A simple plot for many curves with different colors

I have the following data frame which contains 4 columns of data in addition to the vector of labels c.
Time <-c(1:4)
d<-data.frame(Time,
x1= rpois(n = 4, lambda = 10),
x2= runif(n = 4, min = 1, max = 10),
x3= rpois(n = 4, lambda = 5),
x4= runif(n = 4, min = 1, max = 5),
c=c(1,1,2,3))
I would like to use ggpolt to plot 4 curves"x1,..,x4" above each others where each curve is colored according to the label. So curves x1 and x2 are colored by the same color since they have the same label where as curves x3 and x4 in different colors.
I did the following
d %>% pivot_longer(-c(Time,x1,x2,x3,x4))%>%
rename(class=value) %>% select(-name) %>%
pivot_longer(-c(Time,class)) %>%
mutate(Label=ifelse(Time==max(Time,na.rm = T),name,NA),
Label=ifelse(duplicated(Label),NA,Label)) %>%
ggplot(aes(x=Time,y=value,color=factor(class),group=name))+
geom_line()+
labs(color='class')+
scale_color_manual(values=c('red','blue','green'))+
geom_label_repel(aes(label = Label),
nudge_x = 1.5,
na.rm = TRUE,show.legend = F,color='black')
but I don't get the needed plot, the resulted curves are not colored according to the label. I want x1 and x2 in red, x3 in blue and x4 in green.
To add: I would like to obtain the same plot above in the following general case, where I can't add the vector c to the data frame as length(c) is not equal to length(x1)=...=length(x4)
Time <-c(1:5)
d<-data.frame(Time,
x1= rpois(n = 5, lambda = 10),
x2= runif(n = 5, min = 1, max = 10),
x3= rpois(n = 5, lambda = 5),
x4= runif(n = 5, min = 1, max = 5))
and c=c(1,1,2,3)
As you point out in your comments, it is only possible to put the vector of colors as a column in the original data.frame because it happens to be square, but this is a dangerous way to store the information because the colors really belong to the columns rather than the rows. It's better to assign the colors separately and then join into the long format data by variable name prior to plotting.
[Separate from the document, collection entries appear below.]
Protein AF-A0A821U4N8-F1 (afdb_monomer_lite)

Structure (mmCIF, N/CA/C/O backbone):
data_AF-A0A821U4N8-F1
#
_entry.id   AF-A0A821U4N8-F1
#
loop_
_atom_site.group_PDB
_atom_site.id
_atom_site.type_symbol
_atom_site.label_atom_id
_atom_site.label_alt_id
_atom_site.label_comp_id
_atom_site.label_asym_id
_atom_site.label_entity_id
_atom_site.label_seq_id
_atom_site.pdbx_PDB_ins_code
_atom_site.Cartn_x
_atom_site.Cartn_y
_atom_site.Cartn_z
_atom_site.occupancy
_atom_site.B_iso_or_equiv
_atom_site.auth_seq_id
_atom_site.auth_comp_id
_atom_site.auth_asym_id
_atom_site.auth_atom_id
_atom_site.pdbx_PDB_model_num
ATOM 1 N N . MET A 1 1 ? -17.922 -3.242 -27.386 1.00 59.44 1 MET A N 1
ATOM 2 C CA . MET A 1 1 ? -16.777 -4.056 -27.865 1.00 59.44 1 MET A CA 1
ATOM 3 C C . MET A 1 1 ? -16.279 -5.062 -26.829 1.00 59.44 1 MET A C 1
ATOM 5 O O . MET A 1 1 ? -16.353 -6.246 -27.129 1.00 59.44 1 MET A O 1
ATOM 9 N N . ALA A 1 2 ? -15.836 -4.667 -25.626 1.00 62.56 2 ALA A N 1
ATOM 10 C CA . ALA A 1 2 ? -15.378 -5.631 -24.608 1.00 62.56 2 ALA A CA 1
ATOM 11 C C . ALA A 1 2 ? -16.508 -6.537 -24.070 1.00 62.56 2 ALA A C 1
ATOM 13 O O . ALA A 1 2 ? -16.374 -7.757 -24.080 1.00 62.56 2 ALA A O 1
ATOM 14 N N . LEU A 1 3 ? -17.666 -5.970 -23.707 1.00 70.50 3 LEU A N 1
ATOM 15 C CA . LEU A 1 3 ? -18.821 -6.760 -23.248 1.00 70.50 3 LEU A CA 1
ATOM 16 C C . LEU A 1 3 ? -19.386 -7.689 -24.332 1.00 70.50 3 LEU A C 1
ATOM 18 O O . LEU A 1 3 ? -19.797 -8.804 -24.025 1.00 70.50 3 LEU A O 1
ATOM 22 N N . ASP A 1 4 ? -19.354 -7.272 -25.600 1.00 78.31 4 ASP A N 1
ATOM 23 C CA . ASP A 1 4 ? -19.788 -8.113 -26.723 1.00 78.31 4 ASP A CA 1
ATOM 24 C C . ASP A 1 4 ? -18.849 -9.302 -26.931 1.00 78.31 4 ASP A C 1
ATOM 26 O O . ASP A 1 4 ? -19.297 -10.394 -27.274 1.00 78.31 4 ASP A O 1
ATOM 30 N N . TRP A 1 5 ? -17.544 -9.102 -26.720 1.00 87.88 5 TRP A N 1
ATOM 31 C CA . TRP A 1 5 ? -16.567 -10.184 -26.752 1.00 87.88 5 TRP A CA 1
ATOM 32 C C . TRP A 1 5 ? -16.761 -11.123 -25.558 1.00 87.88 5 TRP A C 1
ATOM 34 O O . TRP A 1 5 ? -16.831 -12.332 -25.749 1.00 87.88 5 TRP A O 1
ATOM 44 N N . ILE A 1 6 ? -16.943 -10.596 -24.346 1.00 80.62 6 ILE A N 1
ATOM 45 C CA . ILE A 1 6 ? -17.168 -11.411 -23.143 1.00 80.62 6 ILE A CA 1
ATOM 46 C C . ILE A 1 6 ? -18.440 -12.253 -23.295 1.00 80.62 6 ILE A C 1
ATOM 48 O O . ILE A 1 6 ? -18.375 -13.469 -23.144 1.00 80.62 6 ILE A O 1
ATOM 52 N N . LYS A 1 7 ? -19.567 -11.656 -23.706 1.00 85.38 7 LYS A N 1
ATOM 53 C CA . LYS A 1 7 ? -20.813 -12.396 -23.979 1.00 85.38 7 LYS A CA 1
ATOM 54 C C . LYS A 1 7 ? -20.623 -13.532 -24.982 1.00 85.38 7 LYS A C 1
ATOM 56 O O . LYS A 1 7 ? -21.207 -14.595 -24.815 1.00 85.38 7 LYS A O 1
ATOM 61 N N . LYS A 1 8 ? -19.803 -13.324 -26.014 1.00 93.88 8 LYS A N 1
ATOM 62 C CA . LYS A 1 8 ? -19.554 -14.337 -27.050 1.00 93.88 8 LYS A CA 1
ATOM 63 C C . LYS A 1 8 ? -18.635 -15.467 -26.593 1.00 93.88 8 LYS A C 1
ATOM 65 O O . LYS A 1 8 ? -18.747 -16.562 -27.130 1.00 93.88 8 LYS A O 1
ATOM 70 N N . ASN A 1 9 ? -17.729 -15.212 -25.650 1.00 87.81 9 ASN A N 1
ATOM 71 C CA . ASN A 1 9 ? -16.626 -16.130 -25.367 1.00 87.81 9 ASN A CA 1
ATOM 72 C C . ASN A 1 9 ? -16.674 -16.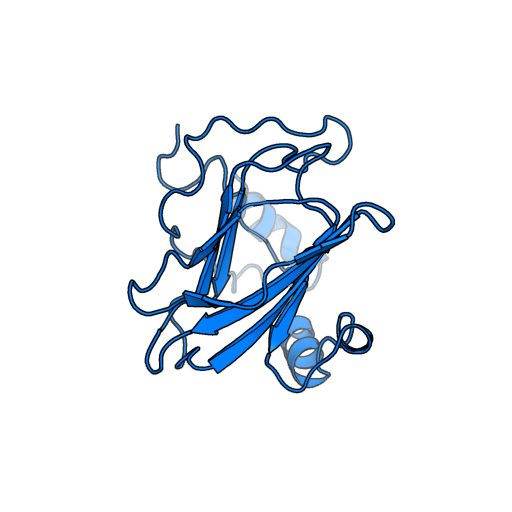758 -23.969 1.00 87.81 9 ASN A C 1
ATOM 74 O O . ASN A 1 9 ? -16.124 -17.841 -23.789 1.00 87.81 9 ASN A O 1
ATOM 78 N N . ILE A 1 10 ? -17.344 -16.143 -22.989 1.00 82.88 10 ILE A N 1
ATOM 79 C CA . ILE A 1 10 ? -17.237 -16.549 -21.578 1.00 82.88 10 ILE A CA 1
ATOM 80 C C . ILE A 1 10 ? -17.735 -17.978 -21.304 1.00 82.88 10 ILE A C 1
ATOM 82 O O . ILE A 1 10 ? -17.203 -18.649 -20.423 1.00 82.88 10 ILE A O 1
ATOM 86 N N . ALA A 1 11 ? -18.665 -18.493 -22.116 1.00 84.69 11 ALA A N 1
ATOM 87 C CA . ALA A 1 11 ? -19.119 -19.885 -22.042 1.00 84.69 11 ALA A CA 1
ATOM 88 C C . ALA A 1 11 ? -17.986 -20.898 -22.287 1.00 84.69 11 ALA A C 1
ATOM 90 O O . ALA A 1 11 ? -17.936 -21.935 -21.631 1.00 84.69 11 ALA A O 1
ATOM 91 N N . GLY A 1 12 ? -17.034 -20.579 -23.174 1.00 74.12 12 GLY A N 1
ATOM 92 C CA . GLY A 1 12 ? -15.853 -21.414 -23.429 1.00 74.12 12 GLY A CA 1
ATOM 93 C C . GLY A 1 12 ? -14.880 -21.476 -22.247 1.00 74.12 12 GLY A C 1
ATOM 94 O O . GLY A 1 12 ? -14.080 -22.402 -22.161 1.00 74.12 12 GLY A O 1
ATOM 95 N N . PHE A 1 13 ? -14.991 -20.527 -21.317 1.00 69.50 13 PHE A N 1
ATOM 96 C CA . PHE A 1 13 ? -14.228 -20.460 -20.070 1.00 69.50 13 PHE A CA 1
ATOM 97 C C . PHE A 1 13 ? -15.061 -20.894 -18.850 1.00 69.50 13 PHE A C 1
ATOM 99 O O . PHE A 1 13 ? -14.629 -20.718 -17.715 1.00 69.50 13 PHE A O 1
ATOM 106 N N . GLY A 1 14 ? -16.257 -21.456 -19.067 1.00 69.62 14 GLY A N 1
ATOM 107 C CA . GLY A 1 14 ? -17.135 -21.952 -18.004 1.00 69.62 14 GLY A CA 1
ATOM 108 C C . GLY A 1 14 ? -18.003 -20.894 -17.313 1.00 69.62 14 GLY A C 1
ATOM 109 O O . GLY A 1 14 ? -18.656 -21.218 -16.324 1.00 69.62 14 GLY A O 1
ATOM 110 N N . GLY A 1 15 ? -18.044 -19.652 -17.805 1.00 66.31 15 GLY A N 1
ATOM 111 C CA . GLY A 1 15 ? -18.950 -18.621 -17.288 1.00 66.31 15 GLY A CA 1
ATOM 112 C C . GLY A 1 15 ? -20.291 -18.565 -18.028 1.00 66.31 15 GLY A C 1
ATOM 113 O O . GLY A 1 15 ? -20.450 -19.112 -19.117 1.00 66.31 15 GLY A O 1
ATOM 114 N N . ASN A 1 16 ? -21.275 -17.883 -17.440 1.00 84.81 16 ASN A N 1
ATOM 115 C CA . ASN A 1 16 ? -22.618 -17.770 -18.010 1.00 84.81 16 ASN A CA 1
ATOM 116 C C . ASN A 1 16 ? -22.789 -16.433 -18.767 1.00 84.81 16 ASN A C 1
ATOM 118 O O . ASN A 1 16 ? -22.777 -15.379 -18.129 1.00 84.81 16 ASN A O 1
ATOM 122 N N . PRO A 1 17 ? -22.989 -16.441 -20.100 1.00 86.31 17 PRO A N 1
ATOM 123 C CA . PRO A 1 17 ? -23.140 -15.214 -20.889 1.00 86.31 17 PRO A CA 1
ATOM 124 C C . PRO A 1 17 ? -24.409 -14.408 -20.559 1.00 86.31 17 PRO A C 1
ATOM 126 O O . PRO A 1 17 ? -24.453 -13.208 -20.839 1.00 86.31 17 PRO A O 1
ATOM 129 N N . GLU A 1 18 ? -25.407 -15.037 -19.927 1.00 87.56 18 GLU A N 1
ATOM 130 C CA . GLU A 1 18 ? -26.643 -14.393 -19.459 1.00 87.56 18 GLU A CA 1
ATOM 131 C C . GLU A 1 18 ? -26.530 -13.849 -18.023 1.00 87.56 18 GLU A C 1
ATOM 133 O O . GLU A 1 18 ? -27.440 -13.181 -17.535 1.00 87.56 18 GLU A O 1
ATOM 138 N N . GLN A 1 19 ? -25.419 -14.115 -17.327 1.00 75.44 19 GLN A N 1
ATOM 139 C CA . GLN A 1 19 ? -25.167 -13.651 -15.959 1.00 75.44 19 GLN A CA 1
ATOM 140 C C . GLN A 1 19 ? -23.808 -12.959 -15.874 1.00 75.44 19 GLN A C 1
ATOM 142 O O . GLN A 1 19 ? -22.855 -13.465 -15.285 1.00 75.44 19 GLN A O 1
ATOM 147 N N . ILE A 1 20 ? -23.738 -11.777 -16.482 1.00 61.62 20 ILE A N 1
ATOM 148 C CA . ILE A 1 20 ? -22.560 -10.911 -16.445 1.00 61.62 20 ILE A CA 1
ATOM 149 C C . ILE A 1 20 ? -22.852 -9.753 -15.498 1.00 61.62 20 ILE A C 1
ATOM 151 O O . ILE A 1 20 ? -23.696 -8.907 -15.791 1.00 61.62 20 ILE A O 1
ATOM 155 N N . THR A 1 21 ? -22.128 -9.703 -14.383 1.00 61.94 21 THR A N 1
ATOM 156 C CA . THR A 1 21 ? -22.123 -8.544 -13.488 1.00 61.94 21 THR A CA 1
ATOM 157 C C . THR A 1 21 ? -20.992 -7.615 -13.900 1.00 61.94 21 THR A C 1
ATOM 159 O O . THR A 1 21 ? -19.836 -8.029 -13.955 1.00 61.94 21 THR A O 1
ATOM 162 N N . VAL A 1 22 ? -21.325 -6.359 -14.189 1.00 51.91 22 VAL A N 1
ATOM 163 C CA . VAL A 1 22 ? -20.336 -5.296 -14.387 1.00 51.91 22 VAL A CA 1
ATOM 164 C C . VAL A 1 22 ? -20.173 -4.587 -13.050 1.00 51.91 22 VAL A C 1
ATOM 166 O O . VAL A 1 22 ? -21.117 -3.964 -12.573 1.00 51.91 22 VAL A O 1
ATOM 169 N N . GLY A 1 23 ? -19.006 -4.736 -12.430 1.00 41.66 23 GLY A N 1
ATOM 170 C CA . GLY A 1 23 ? -18.615 -3.961 -11.257 1.00 41.66 23 GLY A CA 1
ATOM 171 C C . GLY A 1 23 ? -17.735 -2.790 -11.680 1.00 41.66 23 GLY A C 1
ATOM 172 O O . GLY A 1 23 ? -16.850 -2.965 -12.515 1.00 41.66 23 GLY A O 1
ATOM 173 N N . GLY A 1 24 ? -17.999 -1.617 -11.116 1.00 40.19 24 GLY A N 1
ATOM 174 C CA . GLY A 1 24 ? -17.137 -0.442 -11.167 1.00 40.19 24 GLY A CA 1
ATOM 175 C C . GLY A 1 24 ? -17.278 0.284 -9.834 1.00 40.19 24 GLY A C 1
ATOM 176 O O . GLY A 1 24 ? -18.393 0.401 -9.329 1.00 40.19 24 GLY A O 1
ATOM 177 N N . GLU A 1 25 ? -16.159 0.692 -9.258 1.00 39.72 25 GLU A N 1
ATOM 178 C CA . GLU A 1 25 ? -16.059 1.361 -7.957 1.00 39.72 25 GLU A CA 1
ATOM 179 C C . GLU A 1 25 ? -15.308 2.697 -8.167 1.00 39.72 25 GLU A C 1
ATOM 181 O O . GLU A 1 25 ? -14.654 2.865 -9.201 1.00 39.72 25 GLU A O 1
ATOM 186 N N . SER A 1 26 ? -15.553 3.688 -7.304 1.00 44.97 26 SER A N 1
ATOM 187 C CA . SER A 1 26 ? -15.272 5.117 -7.517 1.00 44.97 26 SER A CA 1
ATOM 188 C C . SER A 1 26 ? -13.774 5.474 -7.420 1.00 44.97 26 SER A C 1
ATOM 190 O O . SER A 1 26 ? -12.891 4.625 -7.461 1.00 44.97 26 SER A O 1
ATOM 192 N N . ALA A 1 27 ? -13.483 6.780 -7.390 1.00 50.03 27 ALA A N 1
ATOM 193 C CA . ALA A 1 27 ? -12.156 7.362 -7.251 1.00 50.03 27 ALA A CA 1
ATOM 194 C C . ALA A 1 27 ? -11.883 7.788 -5.803 1.00 50.03 27 ALA A C 1
ATOM 196 O O . ALA A 1 27 ? -12.554 8.684 -5.285 1.00 50.03 27 ALA A O 1
ATOM 197 N N . GLY A 1 28 ? -10.813 7.249 -5.231 1.00 40.31 28 GLY A N 1
ATOM 198 C CA . GLY A 1 28 ? -10.095 7.902 -4.150 1.00 40.31 28 GLY A CA 1
ATOM 199 C C . GLY A 1 28 ? -9.469 9.226 -4.619 1.00 40.31 28 GLY A C 1
ATOM 200 O O . GLY A 1 28 ? -9.048 9.373 -5.769 1.00 40.31 28 GLY A O 1
ATOM 201 N N . ASP A 1 29 ? -9.428 10.204 -3.722 1.00 38.81 29 ASP A N 1
ATOM 202 C CA . ASP A 1 29 ? -8.984 11.579 -3.953 1.00 38.81 29 ASP A CA 1
ATOM 203 C C . ASP A 1 29 ? -7.539 11.697 -4.484 1.00 38.81 29 ASP A C 1
ATOM 205 O O . ASP A 1 29 ? -6.647 10.967 -4.076 1.00 38.81 29 ASP A O 1
ATOM 209 N N . LYS A 1 30 ? -7.289 12.651 -5.387 1.00 47.22 30 LYS A N 1
ATOM 210 C CA . LYS A 1 30 ? -6.056 12.819 -6.188 1.00 47.22 30 LYS A CA 1
ATOM 211 C C . LYS A 1 30 ? -4.730 12.687 -5.400 1.00 47.22 30 LYS A C 1
ATOM 213 O O . LYS A 1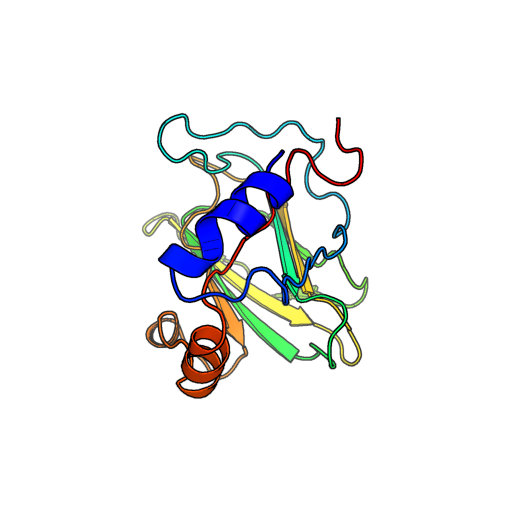 30 ? -4.251 13.673 -4.825 1.00 47.22 30 LYS A O 1
ATOM 218 N N . PRO A 1 31 ? -3.986 11.573 -5.531 1.00 45.88 31 PRO A N 1
ATOM 219 C CA . PRO A 1 31 ? -2.561 11.557 -5.200 1.00 45.88 31 PRO A CA 1
ATOM 220 C C . PRO A 1 31 ? -1.733 12.110 -6.361 1.00 45.88 31 PRO A C 1
ATOM 222 O O . PRO A 1 31 ? -0.681 12.710 -6.149 1.00 45.88 31 PRO A O 1
ATOM 225 N N . LEU A 1 32 ? -2.239 11.906 -7.580 1.00 51.50 32 LEU A N 1
ATOM 226 C CA . LEU A 1 32 ? -1.540 12.028 -8.846 1.00 51.50 32 LEU A CA 1
ATOM 227 C C . LEU A 1 32 ? -2.153 13.160 -9.662 1.00 51.50 32 LEU A C 1
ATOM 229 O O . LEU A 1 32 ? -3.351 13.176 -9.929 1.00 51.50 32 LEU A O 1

Below is an example of how I'd do this with your data.
First, prepare the data without the color mapping for each variable, we'll do that next:
# load necessary packages
library(tidyverse)
library(ggrepel)
# set seed to make simulated data reproducible
set.seed(1)
# simulate data
Time <-c(1:4)
d <- data.frame(Time,
x1 = rpois(n = 4, lambda = 10),
x2 = runif(n = 4, min = 1, max = 10),
x3 = rpois(n = 4, lambda = 5),
x4 = runif(n = 4, min = 1, max = 5))
Next, make a separate data.frame that maps the color grouping to the variable names. At some point you'll want to make this a factor (i.e. discrete rather than continuous) to map it to color so I just do it here but it can be done later in the ggplot call if you prefer. Per your request, this solution easily scales with your dataset without needing to manually set each level, but it requires that your vector of color mappings is in the same order and the same length as the variable names in d unless you have some other way to establish that relationship.
# create separate df with color groupings for variable in d
color_grouping <- data.frame(var = names(d)[-1],
color_group = factor(c(1, 1, 2, 3)))
Then you pivot_longer and do a join to merge the color mapping with the data for plotting.
# pivot d to long and merge in color codes
d_long <- d %>%
pivot_longer(cols = -Time, names_to = "var", values_to = "value") %>%
left_join(., color_grouping)
# inspect final table prior to plotting to confirm color mappings
head(d_long, 4)
# # A tibble: 4 x 4
# Time var value color_group
# <int> <chr> <dbl> <fct>
# 1 1 x1 8 1
# 2 1 x2 1.56 1
# 3 1 x3 4 2
# 4 1 x4 4.97 3
Finally, generate line plot where color is mapped to the color_group variable. To ensure you get one line per original variable you also need to set group = var. For more info on this check the documentation on grouping.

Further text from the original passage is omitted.